Wie ferner, o König, das auf völlig gereinigten Boden gesäte Samenkorn gar bald aufgeht, so auch gelangt der von dem Kämpfer, dem Kampfbeflissenen wohl gepflegte, in der Einsamkeit geläuterte Geist, sobald er auf edlen Boden, auf die Grundlagen der Achtsamkeit, gepflanzt wird, gar schnell zur Entfaltung. Das, o König, ist die zweite Eigenschaft des Samenkorns, die er anzunehmen hat. Auch der Ordensältere Anuruddha, o König, hat gesagt:

,Gleichwie wenn man auf reinem Boden
Auch nur ein wenig Samen sät,
Er dennoch viele Früchte bringt
Und heiter stimmt den Bauersmann:
Genau so mag des Kämpfers Geist,
Geläutert in der Einsamkeit,
Sich bald entfalten auf dem
Boden Gewärt'ger edler Achtsamkeit.' "

69

Aus dem Gleichnis von der Katze

. . . Wie ferner, o König, die Katze bloß in der Nähe auf Beute ausgeht: so auch soll der Kämpfer, der Kampfbeflissene bei eben diesen fünf mit Anhaften verbundenen Daseins-Gruppen in der Betrachtung ihres Entstehens und Vergehens verweilen: So ist die Körperlichkeit, so entsteht sie, so löst sie sich auf; so ist das Gefühl, so entsteht es, so löst es sich auf; so ist die Wahrnehmung, so entsteht sie, so löst sie sich auf; so sind die Gestaltungen, so entstehen sie, so lösen sie sich auf; so ist das Bewußtsein, so entsteht es, so löst es sich auf.' Das, o König, ist die zweite Eigenschaft der Katze, die der Kämpfer, der Kampfbeflissene anzunehmen hat. Auch der Erhabene, o König, der Gott der Götter, hat gesagt:

,Schaut nicht in weite Fernen hin!
Wozu nützt höchstes Dasein euch?
Im gegenwärtigen Getriebe,
Im eig'nen Körper findet ihr's!'"

70

Aus dem Gleichnis vom Elefanten

. . . Wie ferner, o König, der Elefant, wenn er baden will, in einen von reinem, ungetrübtem, kühlem Wasser angefüllten und mit weißen, blauen und roten Lotusblumen bedeckten großen Lotus-Teich hineinsteigt und sich dort nach Art der edlen Elefanten ergötzt: so auch soll der Kämpfer, der Kampfbeflissene hineinsteigen in den vom kühlen, unbefleckten, hellen, ungetrübten, edlen Wasser des Gesetzes angefüllten und mit den Blüten der Erlösung bedeckten großen Lotus-Teich der Grundlagen der Achtsamkeit; und durch Erkenntnis die Daseins-Gebilde abschüttelnd, von sich schüttelnd, soll er sich nach Art der Kämpfer ergötzen. Das, o König, ist die vierte Eigenschaft des Elefanten, die er anzunehmen hat.
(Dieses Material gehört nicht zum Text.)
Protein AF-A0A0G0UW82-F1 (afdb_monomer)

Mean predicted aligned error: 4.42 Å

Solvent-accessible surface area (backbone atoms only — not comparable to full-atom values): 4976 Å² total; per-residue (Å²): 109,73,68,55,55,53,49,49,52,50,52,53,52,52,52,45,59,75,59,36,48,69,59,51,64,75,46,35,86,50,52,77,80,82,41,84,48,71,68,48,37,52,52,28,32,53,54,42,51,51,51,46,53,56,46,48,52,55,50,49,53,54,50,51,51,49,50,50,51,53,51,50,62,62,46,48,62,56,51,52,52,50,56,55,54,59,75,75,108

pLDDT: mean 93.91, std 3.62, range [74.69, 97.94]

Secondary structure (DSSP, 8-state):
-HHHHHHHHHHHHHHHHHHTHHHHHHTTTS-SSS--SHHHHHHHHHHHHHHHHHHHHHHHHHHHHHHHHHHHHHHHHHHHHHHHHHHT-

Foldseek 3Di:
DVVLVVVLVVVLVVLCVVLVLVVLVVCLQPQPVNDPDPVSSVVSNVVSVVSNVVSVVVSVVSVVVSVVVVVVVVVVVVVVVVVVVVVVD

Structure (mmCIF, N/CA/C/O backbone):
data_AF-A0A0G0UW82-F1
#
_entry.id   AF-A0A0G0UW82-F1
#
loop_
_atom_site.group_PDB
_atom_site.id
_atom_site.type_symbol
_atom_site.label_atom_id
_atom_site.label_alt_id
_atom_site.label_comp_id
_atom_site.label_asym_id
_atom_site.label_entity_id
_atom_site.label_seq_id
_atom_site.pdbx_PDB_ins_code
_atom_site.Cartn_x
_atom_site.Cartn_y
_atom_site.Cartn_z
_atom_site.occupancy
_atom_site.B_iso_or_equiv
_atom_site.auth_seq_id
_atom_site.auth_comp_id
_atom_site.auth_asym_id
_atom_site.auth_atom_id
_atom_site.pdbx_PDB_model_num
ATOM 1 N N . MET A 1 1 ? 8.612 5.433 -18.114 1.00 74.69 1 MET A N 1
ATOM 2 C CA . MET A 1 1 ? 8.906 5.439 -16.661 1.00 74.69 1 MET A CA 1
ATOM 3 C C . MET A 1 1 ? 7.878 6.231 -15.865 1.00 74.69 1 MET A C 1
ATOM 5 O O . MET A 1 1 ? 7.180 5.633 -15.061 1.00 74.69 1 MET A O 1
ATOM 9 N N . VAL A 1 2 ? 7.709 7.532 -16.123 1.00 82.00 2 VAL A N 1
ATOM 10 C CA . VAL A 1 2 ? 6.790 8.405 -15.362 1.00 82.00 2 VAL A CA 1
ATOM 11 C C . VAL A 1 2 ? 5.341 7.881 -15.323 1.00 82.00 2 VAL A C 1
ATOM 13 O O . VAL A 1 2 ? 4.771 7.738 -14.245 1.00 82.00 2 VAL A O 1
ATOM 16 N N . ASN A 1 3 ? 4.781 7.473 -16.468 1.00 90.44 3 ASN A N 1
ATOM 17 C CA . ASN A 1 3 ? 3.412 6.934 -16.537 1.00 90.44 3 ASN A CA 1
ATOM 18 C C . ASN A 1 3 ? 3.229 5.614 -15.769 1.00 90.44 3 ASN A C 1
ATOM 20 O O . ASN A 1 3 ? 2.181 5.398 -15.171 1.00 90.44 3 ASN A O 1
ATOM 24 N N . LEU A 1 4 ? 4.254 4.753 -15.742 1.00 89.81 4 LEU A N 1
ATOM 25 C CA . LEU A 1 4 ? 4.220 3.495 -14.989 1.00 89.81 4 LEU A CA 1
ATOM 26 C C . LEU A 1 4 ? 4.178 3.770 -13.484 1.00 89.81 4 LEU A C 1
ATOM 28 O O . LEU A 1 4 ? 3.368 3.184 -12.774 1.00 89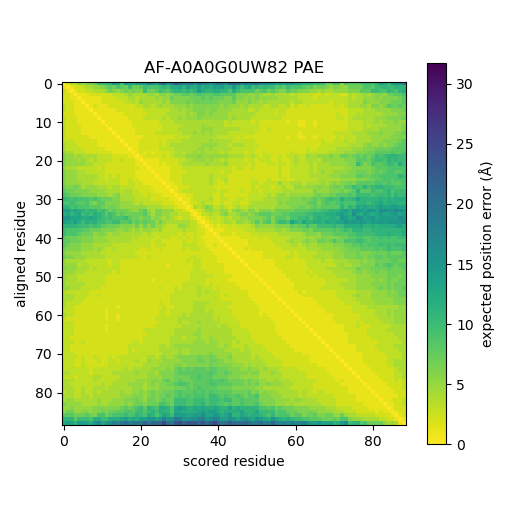.81 4 LEU A O 1
ATOM 32 N N . ILE A 1 5 ? 5.008 4.702 -13.007 1.00 91.31 5 ILE A N 1
ATOM 33 C CA . ILE A 1 5 ? 5.054 5.088 -11.592 1.00 91.31 5 ILE A CA 1
ATOM 34 C C . ILE A 1 5 ? 3.706 5.673 -11.157 1.00 91.31 5 ILE A C 1
ATOM 36 O O . ILE A 1 5 ? 3.173 5.280 -10.119 1.00 91.31 5 ILE A O 1
ATOM 40 N N . PHE A 1 6 ? 3.119 6.568 -11.958 1.00 93.25 6 PHE A N 1
ATOM 41 C CA . PHE A 1 6 ? 1.787 7.103 -11.673 1.00 93.25 6 PHE A CA 1
ATOM 42 C C . PHE A 1 6 ? 0.703 6.020 -11.702 1.00 93.25 6 PHE A C 1
ATOM 44 O O . PHE A 1 6 ? -0.149 6.000 -10.815 1.00 93.25 6 PHE A O 1
ATOM 51 N N . GLY A 1 7 ? 0.767 5.088 -12.656 1.00 93.50 7 GLY A N 1
ATOM 52 C CA . GLY A 1 7 ? -0.147 3.947 -12.730 1.00 93.50 7 GLY A CA 1
ATOM 53 C C . GLY A 1 7 ? -0.077 3.056 -11.488 1.00 93.50 7 GLY A C 1
ATOM 54 O O . GLY A 1 7 ? -1.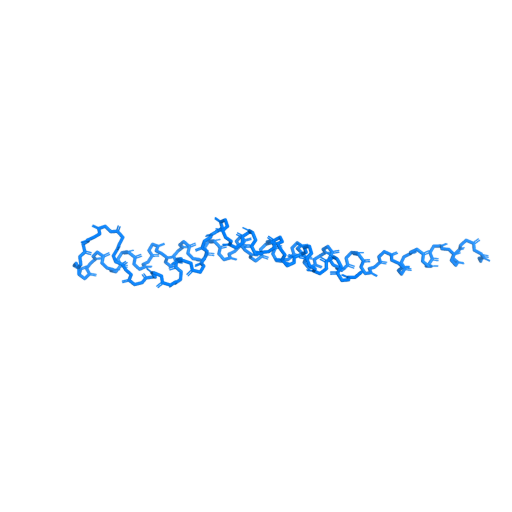104 2.787 -10.867 1.00 93.50 7 GLY A O 1
ATOM 55 N N . VAL A 1 8 ? 1.131 2.668 -11.069 1.00 94.31 8 VAL A N 1
ATOM 56 C CA . VAL A 1 8 ? 1.351 1.852 -9.864 1.00 94.31 8 VAL A CA 1
ATOM 57 C C . VAL A 1 8 ? 0.897 2.587 -8.605 1.00 94.31 8 VAL A C 1
ATOM 59 O O . VAL A 1 8 ? 0.225 2.001 -7.757 1.00 94.31 8 VAL A O 1
ATO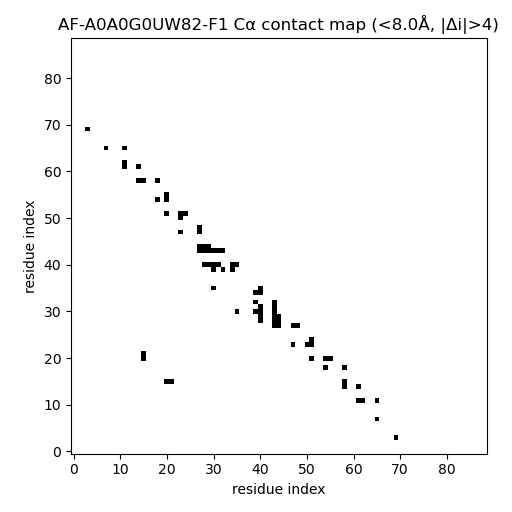M 62 N N . LYS A 1 9 ? 1.206 3.883 -8.486 1.00 95.06 9 LYS A N 1
ATOM 63 C CA . LYS A 1 9 ? 0.742 4.703 -7.362 1.00 95.06 9 LYS A CA 1
ATOM 64 C C . LYS A 1 9 ? -0.784 4.707 -7.277 1.00 95.06 9 LYS A C 1
ATOM 66 O O . LYS A 1 9 ? -1.323 4.451 -6.203 1.00 95.06 9 LYS A O 1
ATOM 71 N N . ASN A 1 10 ? -1.468 4.989 -8.384 1.00 96.38 10 ASN A N 1
ATOM 72 C CA . ASN A 1 10 ? -2.930 5.034 -8.417 1.00 96.38 10 ASN A CA 1
ATOM 73 C C . ASN A 1 10 ? -3.525 3.668 -8.064 1.00 96.38 10 ASN A C 1
ATOM 75 O O . ASN A 1 10 ? -4.387 3.588 -7.193 1.00 96.38 10 ASN A O 1
ATOM 79 N N . PHE A 1 11 ? -2.972 2.590 -8.624 1.00 96.19 11 PHE A N 1
ATOM 80 C CA . PHE A 1 11 ? -3.365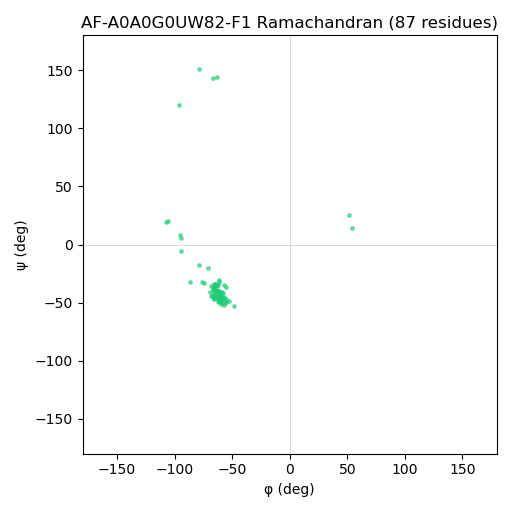 1.226 -8.288 1.00 96.19 11 PHE A CA 1
ATOM 81 C C . PHE A 1 11 ? -3.263 0.940 -6.782 1.00 96.19 11 PHE A C 1
ATOM 83 O O . PHE A 1 11 ? -4.225 0.463 -6.180 1.00 96.19 11 PHE A O 1
ATOM 90 N N . LEU A 1 12 ? -2.130 1.260 -6.147 1.00 96.56 12 LEU A N 1
ATOM 91 C CA . LEU A 1 12 ? -1.947 1.041 -4.708 1.00 96.56 12 LEU A CA 1
ATOM 92 C C . LEU A 1 12 ? -2.883 1.911 -3.864 1.00 96.56 12 LEU A C 1
ATOM 94 O O . LEU A 1 12 ? -3.404 1.439 -2.854 1.00 96.56 12 LEU A O 1
ATOM 98 N N . VAL A 1 13 ? -3.140 3.154 -4.279 1.00 96.31 13 VAL A N 1
ATOM 99 C CA . VAL A 1 13 ? -4.115 4.032 -3.616 1.00 96.31 13 VAL A CA 1
ATOM 100 C C . VAL A 1 13 ? -5.522 3.439 -3.690 1.00 96.31 13 VAL A C 1
ATOM 102 O O . VAL A 1 13 ? -6.227 3.422 -2.680 1.00 96.31 13 VAL A O 1
ATOM 105 N N . ASP A 1 14 ? -5.921 2.904 -4.839 1.00 96.62 14 ASP A N 1
ATOM 106 C CA . ASP A 1 14 ? -7.242 2.303 -5.016 1.00 96.62 14 ASP A CA 1
ATOM 107 C C . ASP A 1 14 ? -7.387 1.004 -4.218 1.00 96.62 14 ASP A C 1
ATOM 109 O O . ASP A 1 14 ? -8.403 0.805 -3.544 1.00 96.62 14 ASP A O 1
ATOM 113 N N . LYS A 1 15 ? -6.350 0.152 -4.186 1.00 96.81 15 LYS A N 1
ATOM 114 C CA . LYS A 1 15 ? -6.330 -1.026 -3.301 1.00 96.81 15 LYS A CA 1
ATOM 115 C C . LYS A 1 15 ? -6.399 -0.626 -1.835 1.00 96.81 15 LYS A C 1
ATOM 117 O O . LYS A 1 15 ? -7.147 -1.242 -1.074 1.00 96.81 15 LYS A O 1
ATOM 122 N N . GLN A 1 16 ? -5.706 0.442 -1.452 1.00 95.50 16 GLN A N 1
ATOM 123 C CA . GLN A 1 16 ? -5.752 0.925 -0.084 1.00 95.50 16 GLN A CA 1
ATOM 124 C C . GLN A 1 16 ? -7.133 1.464 0.307 1.00 95.50 16 GLN A C 1
ATOM 126 O O . GLN A 1 16 ? -7.602 1.232 1.424 1.00 95.50 16 GLN A O 1
ATOM 131 N N . ARG A 1 17 ? -7.812 2.155 -0.613 1.00 94.81 17 ARG A N 1
ATOM 132 C CA . ARG A 1 17 ? -9.196 2.614 -0.425 1.00 94.81 17 ARG A CA 1
ATOM 133 C C . ARG A 1 17 ? -10.164 1.440 -0.304 1.00 94.81 17 ARG A C 1
ATOM 135 O O . ARG A 1 17 ? -10.979 1.443 0.613 1.00 94.81 17 ARG A O 1
ATOM 142 N N . ALA A 1 18 ? -10.028 0.419 -1.150 1.00 94.44 18 ALA A N 1
ATOM 143 C CA . ALA A 1 18 ? -10.859 -0.785 -1.098 1.00 94.44 18 ALA A CA 1
ATOM 144 C C . ALA A 1 18 ? -10.673 -1.577 0.211 1.00 94.44 18 ALA A C 1
ATOM 146 O O . ALA A 1 18 ? -11.638 -2.072 0.792 1.00 94.44 18 ALA A O 1
ATOM 147 N N . LEU A 1 19 ? -9.436 -1.668 0.711 1.00 93.56 19 LEU A N 1
ATOM 148 C CA . LEU A 1 19 ? -9.135 -2.328 1.984 1.00 93.56 19 LEU A CA 1
ATOM 149 C C . LEU A 1 19 ? -9.466 -1.456 3.202 1.00 93.56 19 LEU A C 1
ATOM 151 O O . LEU A 1 19 ? -9.587 -1.990 4.304 1.00 93.56 19 LEU A O 1
ATOM 155 N N . ALA A 1 20 ? -9.627 -0.143 3.026 1.00 94.12 20 ALA A N 1
ATOM 156 C CA . ALA A 1 20 ? -9.938 0.831 4.071 1.00 94.12 20 ALA A CA 1
ATOM 157 C C . ALA A 1 20 ? -8.998 0.779 5.298 1.00 94.12 20 ALA A C 1
ATOM 159 O O . ALA A 1 20 ? -9.380 1.196 6.389 1.00 94.12 20 ALA A O 1
ATOM 160 N N . LEU A 1 21 ? -7.761 0.294 5.152 1.00 92.06 21 LEU A N 1
ATOM 161 C CA . LEU A 1 21 ? -6.828 0.062 6.270 1.00 92.06 21 LEU A CA 1
ATOM 162 C C . LEU A 1 21 ? -6.639 1.290 7.161 1.00 92.06 21 LEU A C 1
ATOM 164 O O . LEU A 1 21 ? -6.772 1.189 8.377 1.00 92.06 21 LEU A O 1
ATOM 168 N N . LEU A 1 22 ? -6.385 2.460 6.564 1.00 91.69 22 LEU A N 1
ATOM 169 C CA . LEU A 1 22 ? -6.199 3.702 7.325 1.00 91.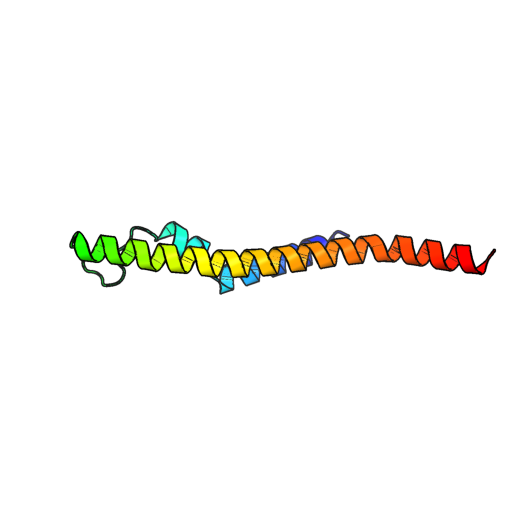69 22 LEU A CA 1
ATOM 170 C C . LEU A 1 22 ? -7.442 4.075 8.138 1.00 91.69 22 LEU A C 1
ATOM 172 O O . LEU A 1 22 ? -7.318 4.655 9.213 1.00 91.69 22 LEU A O 1
ATOM 176 N N . VAL A 1 23 ? -8.637 3.723 7.658 1.00 94.19 23 VAL A N 1
ATOM 177 C CA . VAL A 1 23 ? -9.891 3.968 8.379 1.00 94.19 23 VAL A CA 1
ATOM 178 C C . VAL A 1 23 ? -9.965 3.087 9.621 1.00 94.19 23 VAL A C 1
ATOM 180 O O . VAL A 1 23 ? -10.305 3.585 10.694 1.00 94.19 23 VAL A O 1
ATOM 183 N N . TRP A 1 24 ? -9.610 1.806 9.501 1.00 92.62 24 TRP A N 1
ATOM 184 C CA . TRP A 1 24 ? -9.578 0.879 10.635 1.00 92.62 24 TRP A CA 1
ATOM 185 C C . TRP A 1 24 ? -8.522 1.277 11.665 1.00 92.62 24 TRP A C 1
ATOM 187 O O . TRP A 1 24 ? -8.830 1.322 12.853 1.00 92.62 24 TRP A O 1
ATOM 197 N N . VAL A 1 25 ? -7.320 1.647 11.215 1.00 93.00 25 VAL A N 1
ATOM 198 C CA . VAL A 1 25 ? -6.238 2.126 12.090 1.00 93.00 25 VAL A CA 1
ATOM 199 C C . VAL A 1 25 ? -6.657 3.402 12.826 1.00 93.00 25 VAL A C 1
ATOM 201 O O . VAL A 1 25 ? -6.549 3.470 14.048 1.00 93.00 25 VAL A O 1
ATOM 204 N N . LYS A 1 26 ? -7.221 4.390 12.117 1.00 94.19 26 LYS A N 1
ATOM 205 C CA . LYS A 1 26 ? -7.686 5.651 12.723 1.00 94.19 26 LYS A CA 1
ATOM 206 C C . LYS A 1 26 ? -8.796 5.439 13.758 1.00 94.19 26 LYS A C 1
ATOM 208 O O . LYS A 1 26 ? -8.898 6.205 14.710 1.00 94.19 26 LYS A O 1
ATOM 213 N N . ASN A 1 27 ? -9.643 4.428 13.568 1.00 93.56 27 ASN A N 1
ATOM 214 C CA . ASN A 1 27 ? -10.783 4.151 14.442 1.00 93.56 27 ASN A CA 1
ATOM 215 C C . ASN A 1 27 ? -10.562 2.939 15.358 1.00 93.56 27 ASN A C 1
ATOM 217 O O . ASN A 1 27 ? -11.541 2.396 15.869 1.00 93.56 27 ASN A O 1
ATOM 221 N N . ILE A 1 28 ? -9.315 2.517 15.598 1.00 93.50 28 ILE A N 1
ATOM 222 C CA . ILE A 1 28 ? -9.027 1.301 16.371 1.00 93.50 28 ILE A CA 1
ATOM 223 C C . ILE A 1 28 ? -9.634 1.338 17.784 1.00 93.50 28 ILE A C 1
ATOM 225 O O . ILE A 1 28 ? -10.165 0.331 18.243 1.00 93.50 28 ILE A O 1
ATOM 229 N N . PHE A 1 29 ? -9.672 2.519 18.409 1.00 90.88 29 PHE A N 1
ATOM 230 C CA . PHE A 1 29 ? -10.187 2.734 19.765 1.00 90.88 29 PHE A CA 1
ATOM 231 C C . PHE A 1 29 ? -11.657 3.171 19.843 1.00 90.88 29 PHE A C 1
ATOM 233 O O . PHE A 1 29 ? -12.129 3.491 20.927 1.00 90.88 29 PHE A O 1
ATOM 240 N N . LYS A 1 30 ? -12.412 3.227 18.738 1.00 92.50 30 LYS A N 1
ATOM 241 C CA . LYS A 1 30 ? -13.854 3.544 18.825 1.00 92.50 30 LYS A CA 1
ATOM 242 C C . LYS A 1 30 ? -14.656 2.308 19.256 1.00 92.50 30 LYS A C 1
ATOM 244 O O . LYS A 1 30 ? -14.272 1.208 18.901 1.00 92.50 30 LYS A O 1
ATOM 249 N N . PRO A 1 31 ? -15.794 2.383 19.942 1.00 90.75 31 PRO A N 1
ATOM 250 C CA . PRO A 1 31 ? -16.621 1.186 20.140 1.00 90.75 31 PRO A CA 1
ATOM 251 C C . PRO A 1 31 ? -17.205 0.698 18.804 1.00 90.75 31 PRO A C 1
ATOM 253 O O . PRO A 1 31 ? -17.506 1.510 17.928 1.00 90.75 31 PRO A O 1
ATOM 256 N N . MET A 1 32 ? -17.322 -0.619 18.603 1.00 89.56 32 MET A N 1
ATOM 257 C CA . MET A 1 32 ? -17.937 -1.189 17.388 1.00 89.56 32 MET A CA 1
ATOM 258 C C . MET A 1 32 ? -19.461 -1.325 17.514 1.00 89.56 32 MET A C 1
ATOM 260 O O . MET A 1 32 ? -20.173 -1.138 16.534 1.00 89.56 32 MET A O 1
ATOM 264 N N . TYR A 1 33 ? -19.947 -1.581 18.731 1.00 88.44 33 TYR A N 1
ATOM 265 C CA . TYR A 1 33 ? -21.363 -1.812 19.048 1.00 88.44 33 TYR A CA 1
ATOM 266 C C . TYR A 1 33 ? -22.021 -0.638 19.793 1.00 88.44 33 TYR A C 1
ATOM 268 O O . TYR A 1 33 ? -23.017 -0.830 20.476 1.00 88.44 33 TYR A O 1
ATOM 276 N N . ALA A 1 34 ? -21.428 0.564 19.737 1.00 87.38 34 ALA A N 1
ATOM 277 C CA . ALA A 1 34 ? -21.847 1.744 20.514 1.00 87.38 34 ALA A CA 1
ATOM 278 C C . ALA A 1 34 ? -21.940 1.528 22.046 1.00 87.38 34 ALA A C 1
ATOM 280 O O . ALA A 1 34 ? -22.480 2.363 22.764 1.00 87.38 34 ALA A O 1
ATOM 281 N N . GLN A 1 35 ? -21.366 0.433 22.548 1.00 90.12 35 GLN A N 1
ATOM 282 C CA . GLN A 1 35 ? -21.268 0.099 23.961 1.00 90.12 35 GLN A CA 1
ATOM 283 C C . GLN A 1 35 ? -19.901 0.543 24.487 1.00 90.12 35 GLN A C 1
ATOM 285 O O . GLN A 1 35 ? -18.865 0.104 23.983 1.00 90.12 35 GLN A O 1
ATOM 290 N N . TYR A 1 36 ? -19.907 1.427 25.483 1.00 90.38 36 TYR A N 1
ATOM 291 C CA . TYR A 1 36 ? -18.701 2.045 26.049 1.00 90.38 36 TYR A CA 1
ATOM 292 C C . TYR A 1 36 ? -18.178 1.324 27.296 1.00 90.38 36 TYR A C 1
ATOM 294 O O . TYR A 1 36 ? -17.240 1.795 27.936 1.00 90.38 36 TYR A O 1
ATOM 302 N N . ASP A 1 37 ? -18.749 0.166 27.622 1.00 93.94 37 ASP A N 1
ATOM 303 C CA . ASP A 1 37 ? -18.255 -0.671 28.705 1.00 93.94 37 ASP A CA 1
ATOM 304 C C . ASP A 1 37 ? -16.839 -1.164 28.398 1.00 93.94 37 ASP A C 1
ATOM 306 O O . ASP A 1 37 ? -16.496 -1.484 27.255 1.00 93.94 37 ASP A O 1
ATOM 310 N N . TRP A 1 38 ? -16.013 -1.275 29.439 1.00 89.56 38 TRP A N 1
ATOM 311 C CA . TRP A 1 38 ? -14.607 -1.667 29.315 1.00 89.56 38 TRP A CA 1
ATOM 312 C C . TRP A 1 38 ? -14.430 -3.015 28.594 1.00 89.56 38 TRP A C 1
ATOM 314 O O . TRP A 1 38 ? -13.521 -3.165 27.778 1.00 89.56 38 TRP A O 1
ATOM 324 N N . GLN A 1 39 ? -15.346 -3.963 28.822 1.00 92.62 39 GLN A N 1
ATOM 325 C CA . GLN A 1 39 ? -15.375 -5.265 28.147 1.00 92.62 39 GLN A CA 1
ATOM 326 C C . GLN A 1 39 ? -15.662 -5.118 26.645 1.00 92.62 39 GLN A C 1
ATOM 328 O O . GLN A 1 39 ? -14.952 -5.686 25.814 1.00 92.62 39 GLN A O 1
ATOM 333 N N . GLY A 1 40 ? -16.665 -4.312 26.281 1.00 89.75 40 GLY A N 1
ATOM 334 C CA . GLY A 1 40 ? -17.041 -4.065 24.886 1.00 89.75 40 GLY A CA 1
ATOM 335 C C . GLY A 1 40 ? -15.956 -3.319 24.106 1.00 89.75 40 GLY A C 1
ATOM 336 O O . GLY A 1 40 ? -15.700 -3.623 22.934 1.00 89.75 40 GLY A O 1
ATOM 337 N N . MET A 1 41 ? -15.260 -2.394 24.766 1.00 92.56 41 MET A N 1
ATOM 338 C CA . MET A 1 41 ? -14.112 -1.682 24.202 1.00 92.56 41 MET A CA 1
ATOM 339 C C . MET A 1 41 ? -12.925 -2.618 23.953 1.00 92.56 41 MET A C 1
ATOM 341 O O . MET A 1 41 ? -12.322 -2.558 22.879 1.00 92.56 41 MET A O 1
ATOM 345 N N . LEU A 1 42 ? -12.633 -3.523 24.894 1.00 93.69 42 LEU A N 1
ATOM 346 C CA . LEU A 1 42 ? -11.561 -4.511 24.757 1.00 93.69 42 LEU A CA 1
ATOM 347 C C . LEU A 1 42 ? -11.813 -5.448 23.565 1.00 93.69 42 LEU A C 1
ATOM 349 O O . LEU A 1 42 ? -10.942 -5.617 22.711 1.00 93.69 42 LEU A O 1
ATOM 353 N N . ILE A 1 43 ? -13.027 -5.998 23.456 1.00 93.19 43 ILE A N 1
ATOM 354 C CA . ILE A 1 43 ? -13.416 -6.863 22.330 1.00 93.19 43 ILE A CA 1
ATOM 355 C C . ILE A 1 43 ? -13.335 -6.088 21.009 1.00 93.19 43 ILE A C 1
ATOM 357 O O . ILE A 1 43 ? -12.766 -6.584 20.034 1.00 93.19 43 ILE A O 1
ATOM 361 N N . SER A 1 44 ? -13.845 -4.850 20.978 1.00 93.56 44 SER A N 1
ATOM 362 C CA . SER A 1 44 ? -13.781 -3.990 19.789 1.00 93.56 44 SER A CA 1
ATOM 363 C C . SER A 1 44 ? -12.337 -3.786 19.325 1.00 93.56 44 SER A C 1
ATOM 365 O O . SER A 1 44 ? -12.053 -3.914 18.134 1.00 93.56 44 SER A O 1
ATOM 367 N N . PHE A 1 45 ? -11.418 -3.516 20.254 1.00 94.19 45 PHE A N 1
ATOM 368 C CA . PHE A 1 45 ? -10.002 -3.346 19.948 1.00 94.19 45 PHE A CA 1
ATOM 369 C C . PHE A 1 45 ? -9.399 -4.605 19.312 1.00 94.19 45 PHE A C 1
ATOM 371 O O . PHE A 1 45 ? -8.817 -4.508 18.232 1.00 94.19 45 PHE A O 1
ATOM 378 N N . PHE A 1 46 ? -9.583 -5.785 19.916 1.00 95.44 46 PHE A N 1
ATOM 379 C CA . PHE A 1 46 ? -9.018 -7.034 19.388 1.00 95.44 46 PHE A CA 1
ATOM 380 C C . PHE A 1 46 ? -9.584 -7.412 18.017 1.00 95.44 46 PHE A C 1
ATOM 382 O O . PHE A 1 46 ? -8.827 -7.805 17.127 1.00 95.44 46 PHE A O 1
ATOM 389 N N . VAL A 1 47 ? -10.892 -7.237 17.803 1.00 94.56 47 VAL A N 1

Wie ferner, o König, der Elefant seinen Fuß bedachtsam hebt, bedachtsam niedersetzt: so auch soll der Kämpfer, der Kampfbeflissene seinen Fuß achtsam und klar bewußt heben, achtsam und klar bewußt ihn niedersetzen. Beim Kommen und Gehen, beim Beugen und Strecken, überall soll er achtsam und klar bewußt sein. Das, o König, ist die fünfte Eigenschaft des Elefanten, die er anzunehmen hat."

 

 

71

Aus dem Gleichnis von der Wegspinne

. . Der Ordensältere Anuruddha, o König, hat gesagt

,An den sechs Sinnentoren spreit' das Netz
Gewärtiger edler Achtsamkeit!
Die Leidenschaften, die sich darin fangen,
Durch Klarblick bringe sie zu Fall!

 

72

Aus dem Gleichnis vom Eisen

. . . Gleichwie, o König, gut gehärtetes Eisen seine Zweck erfüllt: so auch erfüllt des Kämpfers Geist, wen er in scharfer Aufmerksamkeit gefestigt ist, seinen Zweck Das, o König, ist die erste Eigenschaft des Eisens, die man anzunehmen hat."

73

Aus dem Gleichnis vom Bogenschützen

„Wie, o König, der Bogenschütze einen Schraubstock verwendet, um die gebogenen, krummen, schiefen Pfeil gerade zu biegen: so auch soll der Kämpfer, der Kampbeflissene an diesem Körper die Grundlagen der Achtsamkeit als Schraubstock verwenden, um den gebogenen krummen, schiefen Geist gerade zu biegen. Das, o König ist eine Eigenschaft des Bogenschützen, die er anzunehme hat.

74

AUS DER KOMMENTAR-LITERATUR

Achtsamkeit und Wissensklarheit. - Weil diese beide Eigenschaften Hindernisse beseitigen und die meditativ Entwicklung fördern, gelten sie als die Helfer, und zwar allezeit, für alle Meditierenden und in der Übung aller Meditationsobjekte.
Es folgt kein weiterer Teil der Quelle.